DATA EXTRACT:
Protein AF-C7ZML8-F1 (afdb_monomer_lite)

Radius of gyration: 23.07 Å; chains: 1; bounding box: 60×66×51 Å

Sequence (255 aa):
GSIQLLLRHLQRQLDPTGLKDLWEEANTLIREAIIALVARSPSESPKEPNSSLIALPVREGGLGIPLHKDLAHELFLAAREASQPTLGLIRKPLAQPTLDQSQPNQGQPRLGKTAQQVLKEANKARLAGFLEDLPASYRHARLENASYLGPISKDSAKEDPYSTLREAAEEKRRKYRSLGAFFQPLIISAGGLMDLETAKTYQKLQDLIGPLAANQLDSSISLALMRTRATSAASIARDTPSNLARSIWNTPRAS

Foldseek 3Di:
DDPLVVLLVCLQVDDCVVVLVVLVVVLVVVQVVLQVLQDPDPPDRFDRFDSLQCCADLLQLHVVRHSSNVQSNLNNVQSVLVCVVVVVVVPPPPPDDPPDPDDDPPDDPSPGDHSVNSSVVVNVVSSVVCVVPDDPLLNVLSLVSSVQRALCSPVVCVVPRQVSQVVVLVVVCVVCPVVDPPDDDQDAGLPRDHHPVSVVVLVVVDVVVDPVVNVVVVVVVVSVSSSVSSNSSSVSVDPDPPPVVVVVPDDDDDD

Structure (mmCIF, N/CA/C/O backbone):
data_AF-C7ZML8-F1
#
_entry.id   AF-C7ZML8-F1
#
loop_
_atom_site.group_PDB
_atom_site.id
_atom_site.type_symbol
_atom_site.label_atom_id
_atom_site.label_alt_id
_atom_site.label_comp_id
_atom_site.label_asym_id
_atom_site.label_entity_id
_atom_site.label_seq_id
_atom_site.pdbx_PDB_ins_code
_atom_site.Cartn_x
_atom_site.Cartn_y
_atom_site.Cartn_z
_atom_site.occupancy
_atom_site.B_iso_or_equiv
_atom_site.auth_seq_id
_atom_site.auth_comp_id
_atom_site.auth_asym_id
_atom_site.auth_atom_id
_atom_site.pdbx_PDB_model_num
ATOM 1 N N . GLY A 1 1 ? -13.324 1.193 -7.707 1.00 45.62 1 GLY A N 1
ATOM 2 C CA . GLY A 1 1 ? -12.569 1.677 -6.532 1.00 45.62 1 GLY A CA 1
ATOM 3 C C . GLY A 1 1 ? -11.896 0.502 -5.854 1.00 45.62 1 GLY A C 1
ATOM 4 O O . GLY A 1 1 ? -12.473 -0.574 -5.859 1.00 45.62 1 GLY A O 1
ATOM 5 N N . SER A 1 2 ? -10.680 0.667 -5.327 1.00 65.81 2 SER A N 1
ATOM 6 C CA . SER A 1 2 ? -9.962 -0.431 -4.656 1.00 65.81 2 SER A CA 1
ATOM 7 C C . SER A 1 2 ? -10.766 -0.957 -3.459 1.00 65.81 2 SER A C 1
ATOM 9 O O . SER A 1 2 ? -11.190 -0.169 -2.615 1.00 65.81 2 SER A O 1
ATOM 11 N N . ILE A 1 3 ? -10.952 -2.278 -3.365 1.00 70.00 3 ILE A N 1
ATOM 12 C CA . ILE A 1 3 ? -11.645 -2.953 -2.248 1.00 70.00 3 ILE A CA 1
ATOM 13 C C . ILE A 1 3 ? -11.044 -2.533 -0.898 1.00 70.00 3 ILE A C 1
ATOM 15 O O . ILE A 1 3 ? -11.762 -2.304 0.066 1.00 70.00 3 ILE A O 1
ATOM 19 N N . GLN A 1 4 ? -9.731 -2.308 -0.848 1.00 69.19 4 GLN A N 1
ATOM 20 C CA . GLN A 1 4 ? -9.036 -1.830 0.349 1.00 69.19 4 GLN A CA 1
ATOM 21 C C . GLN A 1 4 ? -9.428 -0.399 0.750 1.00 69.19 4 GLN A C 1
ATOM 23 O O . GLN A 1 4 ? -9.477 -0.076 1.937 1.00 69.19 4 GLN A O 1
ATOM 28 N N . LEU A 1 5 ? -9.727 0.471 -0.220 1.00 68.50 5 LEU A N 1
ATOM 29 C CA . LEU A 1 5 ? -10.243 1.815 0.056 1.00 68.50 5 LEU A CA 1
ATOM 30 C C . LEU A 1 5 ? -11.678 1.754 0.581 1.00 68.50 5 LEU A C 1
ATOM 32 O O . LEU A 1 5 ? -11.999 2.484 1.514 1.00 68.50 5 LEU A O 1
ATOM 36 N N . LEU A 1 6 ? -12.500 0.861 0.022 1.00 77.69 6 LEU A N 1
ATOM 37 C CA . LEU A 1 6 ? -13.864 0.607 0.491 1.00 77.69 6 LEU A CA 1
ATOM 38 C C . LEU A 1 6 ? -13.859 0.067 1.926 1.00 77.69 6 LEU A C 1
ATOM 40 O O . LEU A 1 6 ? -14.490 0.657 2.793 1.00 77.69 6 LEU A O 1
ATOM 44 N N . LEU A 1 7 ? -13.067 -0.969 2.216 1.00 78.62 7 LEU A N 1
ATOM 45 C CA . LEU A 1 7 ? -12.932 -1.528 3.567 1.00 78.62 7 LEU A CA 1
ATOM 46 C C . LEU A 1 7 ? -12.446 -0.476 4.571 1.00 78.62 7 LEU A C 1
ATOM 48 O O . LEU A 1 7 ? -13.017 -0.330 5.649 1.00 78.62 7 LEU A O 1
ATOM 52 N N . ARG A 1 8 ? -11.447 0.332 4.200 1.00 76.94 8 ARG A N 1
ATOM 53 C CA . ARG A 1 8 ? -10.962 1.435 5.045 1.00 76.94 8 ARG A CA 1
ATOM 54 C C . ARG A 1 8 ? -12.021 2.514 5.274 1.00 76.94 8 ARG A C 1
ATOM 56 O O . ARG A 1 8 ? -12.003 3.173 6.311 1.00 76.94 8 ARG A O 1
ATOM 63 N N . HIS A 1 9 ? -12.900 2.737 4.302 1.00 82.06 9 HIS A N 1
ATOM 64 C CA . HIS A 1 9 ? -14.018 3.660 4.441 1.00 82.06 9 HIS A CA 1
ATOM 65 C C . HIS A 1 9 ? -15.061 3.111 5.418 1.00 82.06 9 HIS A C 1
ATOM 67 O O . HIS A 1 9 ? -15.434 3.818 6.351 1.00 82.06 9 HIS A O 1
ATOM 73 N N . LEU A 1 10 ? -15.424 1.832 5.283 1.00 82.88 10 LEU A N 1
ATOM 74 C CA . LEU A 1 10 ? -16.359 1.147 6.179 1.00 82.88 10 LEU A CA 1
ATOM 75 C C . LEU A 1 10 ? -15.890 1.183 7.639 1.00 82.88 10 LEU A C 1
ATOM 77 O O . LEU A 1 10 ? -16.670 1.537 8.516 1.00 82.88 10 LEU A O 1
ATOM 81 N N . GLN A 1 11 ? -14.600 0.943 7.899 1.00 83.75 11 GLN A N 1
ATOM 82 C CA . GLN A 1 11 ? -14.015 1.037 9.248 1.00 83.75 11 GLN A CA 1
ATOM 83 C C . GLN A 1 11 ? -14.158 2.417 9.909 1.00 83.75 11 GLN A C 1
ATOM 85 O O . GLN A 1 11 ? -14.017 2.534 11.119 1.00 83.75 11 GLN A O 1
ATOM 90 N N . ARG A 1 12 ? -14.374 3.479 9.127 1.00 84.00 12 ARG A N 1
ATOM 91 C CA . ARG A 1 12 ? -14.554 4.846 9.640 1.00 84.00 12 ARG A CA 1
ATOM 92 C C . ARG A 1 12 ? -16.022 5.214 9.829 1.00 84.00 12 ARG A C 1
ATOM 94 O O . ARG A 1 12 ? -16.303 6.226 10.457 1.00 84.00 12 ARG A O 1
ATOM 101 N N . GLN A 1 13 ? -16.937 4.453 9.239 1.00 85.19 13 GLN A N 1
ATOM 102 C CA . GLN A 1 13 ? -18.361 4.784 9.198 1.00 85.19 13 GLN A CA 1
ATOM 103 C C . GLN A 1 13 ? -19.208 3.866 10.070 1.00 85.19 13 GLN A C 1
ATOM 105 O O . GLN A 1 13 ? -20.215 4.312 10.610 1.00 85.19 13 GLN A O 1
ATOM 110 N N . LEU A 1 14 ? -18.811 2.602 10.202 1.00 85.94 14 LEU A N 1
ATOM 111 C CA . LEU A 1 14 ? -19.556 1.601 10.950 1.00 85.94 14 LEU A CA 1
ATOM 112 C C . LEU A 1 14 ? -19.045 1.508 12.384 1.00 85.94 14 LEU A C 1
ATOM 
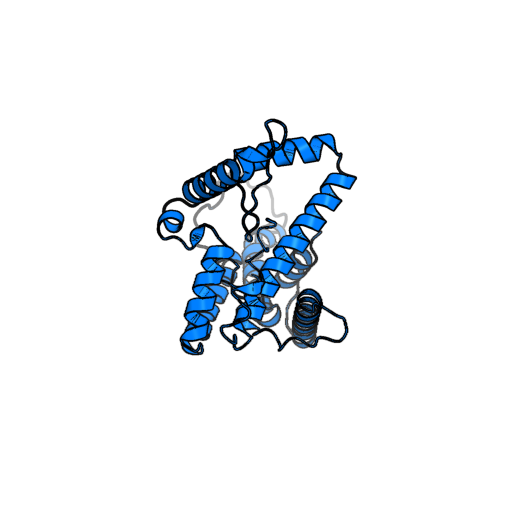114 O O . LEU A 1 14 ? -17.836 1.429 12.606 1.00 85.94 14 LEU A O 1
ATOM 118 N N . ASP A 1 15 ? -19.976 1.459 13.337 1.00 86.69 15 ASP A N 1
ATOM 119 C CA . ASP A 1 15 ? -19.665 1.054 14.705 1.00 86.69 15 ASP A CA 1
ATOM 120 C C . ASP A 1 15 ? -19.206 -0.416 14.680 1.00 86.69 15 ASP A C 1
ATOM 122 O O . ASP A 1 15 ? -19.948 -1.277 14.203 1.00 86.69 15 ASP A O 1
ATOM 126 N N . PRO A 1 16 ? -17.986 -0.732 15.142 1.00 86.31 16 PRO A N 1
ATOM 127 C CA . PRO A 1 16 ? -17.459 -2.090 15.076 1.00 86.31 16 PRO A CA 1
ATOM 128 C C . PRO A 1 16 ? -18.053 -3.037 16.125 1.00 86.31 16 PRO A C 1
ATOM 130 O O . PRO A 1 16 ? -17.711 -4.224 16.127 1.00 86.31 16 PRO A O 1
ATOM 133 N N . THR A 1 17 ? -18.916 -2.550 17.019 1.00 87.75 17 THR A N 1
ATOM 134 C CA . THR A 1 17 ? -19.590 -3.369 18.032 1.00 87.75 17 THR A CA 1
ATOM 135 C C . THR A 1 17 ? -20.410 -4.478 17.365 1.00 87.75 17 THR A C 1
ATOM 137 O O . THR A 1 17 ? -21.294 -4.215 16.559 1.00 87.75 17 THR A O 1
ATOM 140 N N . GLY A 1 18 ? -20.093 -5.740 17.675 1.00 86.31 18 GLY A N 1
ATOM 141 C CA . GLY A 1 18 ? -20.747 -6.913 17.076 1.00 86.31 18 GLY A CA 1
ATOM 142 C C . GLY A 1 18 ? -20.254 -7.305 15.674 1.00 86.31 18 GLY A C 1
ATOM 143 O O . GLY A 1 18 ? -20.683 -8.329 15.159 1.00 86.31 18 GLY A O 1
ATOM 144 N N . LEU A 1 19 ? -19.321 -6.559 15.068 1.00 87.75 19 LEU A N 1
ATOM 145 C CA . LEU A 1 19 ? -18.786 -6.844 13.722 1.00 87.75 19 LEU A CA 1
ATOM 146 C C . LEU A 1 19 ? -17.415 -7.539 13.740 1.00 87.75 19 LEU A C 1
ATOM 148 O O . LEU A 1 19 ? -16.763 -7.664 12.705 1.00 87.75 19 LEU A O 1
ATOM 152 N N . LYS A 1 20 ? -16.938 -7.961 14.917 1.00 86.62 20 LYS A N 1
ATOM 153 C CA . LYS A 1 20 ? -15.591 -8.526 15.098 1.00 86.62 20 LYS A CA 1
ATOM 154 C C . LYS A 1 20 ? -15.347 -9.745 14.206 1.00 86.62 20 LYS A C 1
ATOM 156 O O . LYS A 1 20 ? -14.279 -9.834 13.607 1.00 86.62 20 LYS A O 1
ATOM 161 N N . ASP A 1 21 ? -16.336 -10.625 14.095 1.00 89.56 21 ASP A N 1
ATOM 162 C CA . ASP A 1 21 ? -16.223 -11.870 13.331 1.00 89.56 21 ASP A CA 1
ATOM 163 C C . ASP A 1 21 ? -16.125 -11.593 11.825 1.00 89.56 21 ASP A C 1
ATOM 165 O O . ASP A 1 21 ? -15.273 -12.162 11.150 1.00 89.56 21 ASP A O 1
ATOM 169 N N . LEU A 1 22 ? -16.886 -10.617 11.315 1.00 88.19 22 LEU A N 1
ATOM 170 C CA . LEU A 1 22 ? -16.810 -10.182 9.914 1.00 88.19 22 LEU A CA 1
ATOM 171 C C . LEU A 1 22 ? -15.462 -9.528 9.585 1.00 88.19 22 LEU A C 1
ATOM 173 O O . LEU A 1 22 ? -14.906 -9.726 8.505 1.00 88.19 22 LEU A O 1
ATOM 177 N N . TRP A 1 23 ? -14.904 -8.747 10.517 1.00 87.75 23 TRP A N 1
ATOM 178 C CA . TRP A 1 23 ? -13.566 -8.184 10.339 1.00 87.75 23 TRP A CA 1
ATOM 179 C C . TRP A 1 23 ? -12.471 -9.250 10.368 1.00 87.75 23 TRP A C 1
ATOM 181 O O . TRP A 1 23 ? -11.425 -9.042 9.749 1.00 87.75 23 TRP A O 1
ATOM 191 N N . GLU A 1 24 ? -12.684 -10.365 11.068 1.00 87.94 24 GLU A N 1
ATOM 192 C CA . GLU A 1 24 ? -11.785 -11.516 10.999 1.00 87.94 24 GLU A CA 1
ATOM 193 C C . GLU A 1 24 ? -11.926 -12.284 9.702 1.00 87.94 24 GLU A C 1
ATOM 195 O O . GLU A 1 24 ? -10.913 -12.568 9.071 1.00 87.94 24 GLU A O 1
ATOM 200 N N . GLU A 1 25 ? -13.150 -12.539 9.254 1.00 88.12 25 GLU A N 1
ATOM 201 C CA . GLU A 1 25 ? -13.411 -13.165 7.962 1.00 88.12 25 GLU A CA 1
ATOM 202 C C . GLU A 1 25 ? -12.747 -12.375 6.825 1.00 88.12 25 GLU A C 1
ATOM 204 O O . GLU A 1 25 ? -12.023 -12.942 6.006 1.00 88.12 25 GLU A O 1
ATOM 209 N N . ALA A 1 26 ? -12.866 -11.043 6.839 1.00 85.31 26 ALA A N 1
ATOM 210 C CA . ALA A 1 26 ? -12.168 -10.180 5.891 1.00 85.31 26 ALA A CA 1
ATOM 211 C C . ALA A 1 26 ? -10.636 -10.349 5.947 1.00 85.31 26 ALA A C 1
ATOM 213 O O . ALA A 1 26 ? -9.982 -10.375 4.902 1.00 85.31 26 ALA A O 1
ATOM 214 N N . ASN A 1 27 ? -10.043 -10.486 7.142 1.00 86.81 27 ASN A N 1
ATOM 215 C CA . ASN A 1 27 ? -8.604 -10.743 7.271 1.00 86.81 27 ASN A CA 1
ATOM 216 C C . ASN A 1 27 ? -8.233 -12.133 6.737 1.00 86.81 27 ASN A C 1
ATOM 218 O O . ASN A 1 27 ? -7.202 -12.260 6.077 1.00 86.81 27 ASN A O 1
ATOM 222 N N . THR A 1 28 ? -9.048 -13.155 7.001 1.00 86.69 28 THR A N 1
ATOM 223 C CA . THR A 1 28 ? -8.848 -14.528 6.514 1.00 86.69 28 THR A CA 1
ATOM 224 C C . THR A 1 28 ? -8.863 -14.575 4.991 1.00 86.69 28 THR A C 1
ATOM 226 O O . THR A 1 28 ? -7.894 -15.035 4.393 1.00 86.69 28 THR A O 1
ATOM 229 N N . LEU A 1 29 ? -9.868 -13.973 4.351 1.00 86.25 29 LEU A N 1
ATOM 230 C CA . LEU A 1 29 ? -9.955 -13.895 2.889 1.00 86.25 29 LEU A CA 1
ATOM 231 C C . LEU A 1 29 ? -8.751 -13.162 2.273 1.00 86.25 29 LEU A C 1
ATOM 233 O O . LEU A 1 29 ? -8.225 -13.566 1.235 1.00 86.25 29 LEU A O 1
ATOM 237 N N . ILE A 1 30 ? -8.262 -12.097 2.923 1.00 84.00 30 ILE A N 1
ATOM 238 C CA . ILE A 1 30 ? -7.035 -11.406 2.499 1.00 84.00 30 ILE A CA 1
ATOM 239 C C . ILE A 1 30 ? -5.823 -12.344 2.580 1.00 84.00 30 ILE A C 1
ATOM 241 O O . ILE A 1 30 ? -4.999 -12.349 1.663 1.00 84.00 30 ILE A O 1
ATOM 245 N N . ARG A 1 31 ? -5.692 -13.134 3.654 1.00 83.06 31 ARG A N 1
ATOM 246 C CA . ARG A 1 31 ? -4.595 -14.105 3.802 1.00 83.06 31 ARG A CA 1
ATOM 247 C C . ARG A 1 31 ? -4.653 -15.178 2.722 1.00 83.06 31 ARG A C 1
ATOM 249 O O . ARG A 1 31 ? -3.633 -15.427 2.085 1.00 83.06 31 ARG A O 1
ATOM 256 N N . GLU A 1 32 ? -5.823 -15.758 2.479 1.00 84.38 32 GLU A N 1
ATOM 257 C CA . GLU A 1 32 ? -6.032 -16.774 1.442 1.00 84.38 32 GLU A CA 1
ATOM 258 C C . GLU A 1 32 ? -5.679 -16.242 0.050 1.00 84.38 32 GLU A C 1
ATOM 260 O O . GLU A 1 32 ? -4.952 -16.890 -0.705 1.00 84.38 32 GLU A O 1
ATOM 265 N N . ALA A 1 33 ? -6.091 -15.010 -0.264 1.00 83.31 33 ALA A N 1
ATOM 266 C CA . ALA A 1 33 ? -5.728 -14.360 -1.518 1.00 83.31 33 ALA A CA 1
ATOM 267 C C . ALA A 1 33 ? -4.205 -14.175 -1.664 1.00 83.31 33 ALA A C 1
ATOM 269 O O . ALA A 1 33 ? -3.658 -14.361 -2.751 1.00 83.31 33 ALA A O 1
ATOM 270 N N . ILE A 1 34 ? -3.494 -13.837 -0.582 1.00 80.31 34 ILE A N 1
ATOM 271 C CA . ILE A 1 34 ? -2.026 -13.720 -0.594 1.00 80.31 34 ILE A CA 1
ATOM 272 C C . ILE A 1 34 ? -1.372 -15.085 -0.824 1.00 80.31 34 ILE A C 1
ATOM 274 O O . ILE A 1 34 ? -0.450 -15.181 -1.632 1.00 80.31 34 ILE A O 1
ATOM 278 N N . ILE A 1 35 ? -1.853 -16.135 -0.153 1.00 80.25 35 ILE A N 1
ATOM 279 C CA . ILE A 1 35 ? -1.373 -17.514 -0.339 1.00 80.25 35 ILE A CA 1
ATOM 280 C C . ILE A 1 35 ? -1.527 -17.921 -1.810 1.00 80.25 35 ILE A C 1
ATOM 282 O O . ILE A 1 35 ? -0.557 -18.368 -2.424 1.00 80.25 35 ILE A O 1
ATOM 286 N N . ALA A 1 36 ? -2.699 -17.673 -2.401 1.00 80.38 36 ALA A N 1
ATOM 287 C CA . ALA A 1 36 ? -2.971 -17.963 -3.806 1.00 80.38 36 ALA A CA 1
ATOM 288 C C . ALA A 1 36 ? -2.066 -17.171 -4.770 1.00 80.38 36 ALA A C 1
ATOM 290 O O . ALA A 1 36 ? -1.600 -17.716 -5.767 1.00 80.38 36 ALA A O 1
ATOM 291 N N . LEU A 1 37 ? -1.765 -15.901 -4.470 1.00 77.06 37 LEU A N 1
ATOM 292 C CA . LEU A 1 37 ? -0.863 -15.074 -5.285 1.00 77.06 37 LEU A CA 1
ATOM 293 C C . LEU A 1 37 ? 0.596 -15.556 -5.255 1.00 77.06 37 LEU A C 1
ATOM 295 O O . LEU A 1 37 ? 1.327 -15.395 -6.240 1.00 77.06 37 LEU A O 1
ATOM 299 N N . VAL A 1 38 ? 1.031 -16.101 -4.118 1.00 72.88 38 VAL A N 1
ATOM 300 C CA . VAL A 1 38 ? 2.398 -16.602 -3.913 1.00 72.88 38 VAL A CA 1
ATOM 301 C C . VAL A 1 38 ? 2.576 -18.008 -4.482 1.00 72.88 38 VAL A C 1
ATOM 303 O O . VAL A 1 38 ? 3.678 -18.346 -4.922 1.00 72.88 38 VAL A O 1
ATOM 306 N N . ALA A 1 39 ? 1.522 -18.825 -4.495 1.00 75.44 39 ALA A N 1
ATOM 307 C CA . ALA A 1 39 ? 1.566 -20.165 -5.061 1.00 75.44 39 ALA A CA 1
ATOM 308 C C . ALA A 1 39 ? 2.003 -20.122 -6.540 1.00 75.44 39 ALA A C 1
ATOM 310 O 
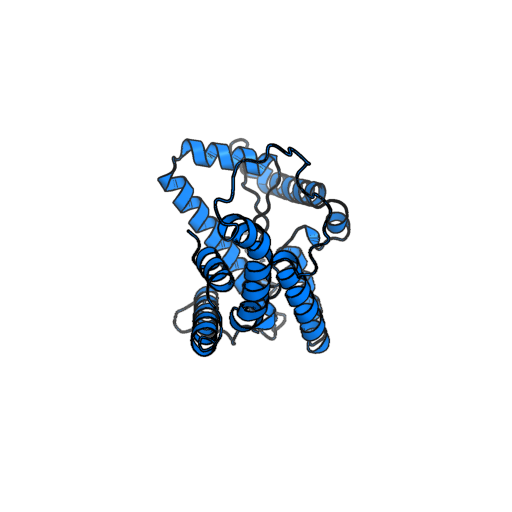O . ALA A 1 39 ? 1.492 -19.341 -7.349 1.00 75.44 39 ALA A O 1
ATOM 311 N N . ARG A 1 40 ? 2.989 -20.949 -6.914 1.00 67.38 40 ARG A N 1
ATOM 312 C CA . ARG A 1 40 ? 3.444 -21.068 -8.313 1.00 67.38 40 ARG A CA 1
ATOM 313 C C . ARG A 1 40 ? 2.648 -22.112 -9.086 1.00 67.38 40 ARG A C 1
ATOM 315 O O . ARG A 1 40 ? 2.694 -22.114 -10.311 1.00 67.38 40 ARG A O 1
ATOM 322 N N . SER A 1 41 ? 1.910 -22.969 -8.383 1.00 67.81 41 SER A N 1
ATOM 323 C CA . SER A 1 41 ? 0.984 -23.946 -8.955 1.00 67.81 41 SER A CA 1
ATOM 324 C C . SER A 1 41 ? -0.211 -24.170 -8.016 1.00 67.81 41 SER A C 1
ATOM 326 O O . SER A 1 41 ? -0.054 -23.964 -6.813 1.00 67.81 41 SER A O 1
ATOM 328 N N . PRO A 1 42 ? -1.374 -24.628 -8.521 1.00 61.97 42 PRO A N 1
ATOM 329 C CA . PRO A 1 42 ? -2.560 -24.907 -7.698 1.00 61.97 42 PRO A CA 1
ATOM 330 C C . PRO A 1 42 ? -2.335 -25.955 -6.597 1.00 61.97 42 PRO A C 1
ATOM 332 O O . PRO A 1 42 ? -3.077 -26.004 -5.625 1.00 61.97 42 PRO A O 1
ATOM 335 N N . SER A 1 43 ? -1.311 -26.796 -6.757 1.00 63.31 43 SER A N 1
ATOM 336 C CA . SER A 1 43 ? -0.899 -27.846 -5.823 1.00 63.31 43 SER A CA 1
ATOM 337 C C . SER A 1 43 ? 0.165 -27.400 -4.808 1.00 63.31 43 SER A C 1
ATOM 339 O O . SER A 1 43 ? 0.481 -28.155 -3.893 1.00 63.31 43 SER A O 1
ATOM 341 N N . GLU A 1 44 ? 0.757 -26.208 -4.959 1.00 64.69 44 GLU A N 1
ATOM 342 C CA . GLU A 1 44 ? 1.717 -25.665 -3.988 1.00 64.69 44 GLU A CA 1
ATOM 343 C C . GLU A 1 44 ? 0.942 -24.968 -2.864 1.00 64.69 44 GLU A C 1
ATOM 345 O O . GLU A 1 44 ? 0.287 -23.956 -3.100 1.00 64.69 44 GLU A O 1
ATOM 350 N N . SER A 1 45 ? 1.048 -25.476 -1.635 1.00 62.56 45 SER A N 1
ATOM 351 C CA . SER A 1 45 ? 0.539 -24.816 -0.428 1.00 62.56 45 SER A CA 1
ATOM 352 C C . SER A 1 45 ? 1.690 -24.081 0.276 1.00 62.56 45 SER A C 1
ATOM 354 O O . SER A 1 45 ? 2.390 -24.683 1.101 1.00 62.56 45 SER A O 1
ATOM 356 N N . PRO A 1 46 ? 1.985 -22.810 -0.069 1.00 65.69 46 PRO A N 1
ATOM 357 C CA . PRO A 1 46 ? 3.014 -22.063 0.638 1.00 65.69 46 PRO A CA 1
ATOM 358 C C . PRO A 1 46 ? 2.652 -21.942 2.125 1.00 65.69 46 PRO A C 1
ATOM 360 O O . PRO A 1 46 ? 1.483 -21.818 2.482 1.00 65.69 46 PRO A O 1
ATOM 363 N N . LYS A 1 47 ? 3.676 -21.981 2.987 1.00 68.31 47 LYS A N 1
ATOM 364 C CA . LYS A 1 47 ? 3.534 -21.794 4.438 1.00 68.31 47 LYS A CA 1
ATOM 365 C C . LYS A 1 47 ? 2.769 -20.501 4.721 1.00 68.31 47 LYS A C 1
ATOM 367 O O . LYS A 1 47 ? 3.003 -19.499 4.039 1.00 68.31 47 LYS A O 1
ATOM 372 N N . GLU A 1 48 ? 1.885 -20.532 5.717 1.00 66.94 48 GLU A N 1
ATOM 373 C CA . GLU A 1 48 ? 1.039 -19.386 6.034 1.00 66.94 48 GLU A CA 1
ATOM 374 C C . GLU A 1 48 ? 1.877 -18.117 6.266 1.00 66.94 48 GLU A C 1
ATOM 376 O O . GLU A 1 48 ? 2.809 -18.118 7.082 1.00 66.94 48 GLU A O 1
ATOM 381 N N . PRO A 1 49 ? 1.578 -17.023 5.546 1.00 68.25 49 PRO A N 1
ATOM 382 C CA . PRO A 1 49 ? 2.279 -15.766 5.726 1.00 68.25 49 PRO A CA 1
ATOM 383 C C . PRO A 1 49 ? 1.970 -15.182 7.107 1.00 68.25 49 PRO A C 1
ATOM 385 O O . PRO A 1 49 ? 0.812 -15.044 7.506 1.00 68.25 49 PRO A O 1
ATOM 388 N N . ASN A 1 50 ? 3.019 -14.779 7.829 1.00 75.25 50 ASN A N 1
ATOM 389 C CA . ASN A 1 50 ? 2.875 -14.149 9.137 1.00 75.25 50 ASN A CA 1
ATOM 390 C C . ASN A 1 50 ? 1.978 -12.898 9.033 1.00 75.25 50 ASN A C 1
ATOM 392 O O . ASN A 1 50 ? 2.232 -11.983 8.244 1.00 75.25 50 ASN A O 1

PROBLEM STATEMENT: From the data above, output exactly the lines between the one containing "ATOM 81 N N" and the one containing "ATOM 110 N N", counting both of them.

ANSWER SPACE:
ATOM 81 N N . GLN A 1 11 ? -14.600 0.943 7.899 1.00 83.75 11 GLN A N 1
ATOM 82 C CA . GLN A 1 11 ? -14.015 1.037 9.248 1.00 83.75 11 GLN A CA 1
ATOM 83 C C . GLN A 1 11 ? -14.158 2.417 9.909 1.00 83.75 11 GLN A C 1
ATOM 85 O O . GLN A 1 11 ? -14.017 2.534 11.119 1.00 83.75 11 GLN A O 1
ATOM 90 N N . ARG A 1 12 ? -14.374 3.479 9.127 1.00 84.00 12 ARG A N 1
ATOM 91 C CA . ARG A 1 12 ? -14.554 4.846 9.640 1.00 84.00 12 ARG A CA 1
ATOM 92 C C . ARG A 1 12 ? -16.022 5.214 9.829 1.00 84.00 12 ARG A C 1
ATOM 94 O O . ARG A 1 12 ? -16.303 6.226 10.457 1.00 84.00 12 ARG A O 1
ATOM 101 N N . GLN A 1 13 ? -16.937 4.453 9.239 1.00 85.19 13 GLN A N 1
ATOM 102 C CA . GLN A 1 13 ? -18.361 4.784 9.198 1.00 85.19 13 GLN A CA 1
ATOM 103 C C . GLN A 1 13 ? -19.208 3.866 10.070 1.00 85.19 13 GLN A C 1
ATOM 105 O O . GLN A 1 13 ? -20.215 4.312 10.610 1.00 85.19 13 GLN A O 1
ATOM 110 N N . LEU A 1 14 ? -18.811 2.602 10.202 1.00 85.94 14 LEU A N 1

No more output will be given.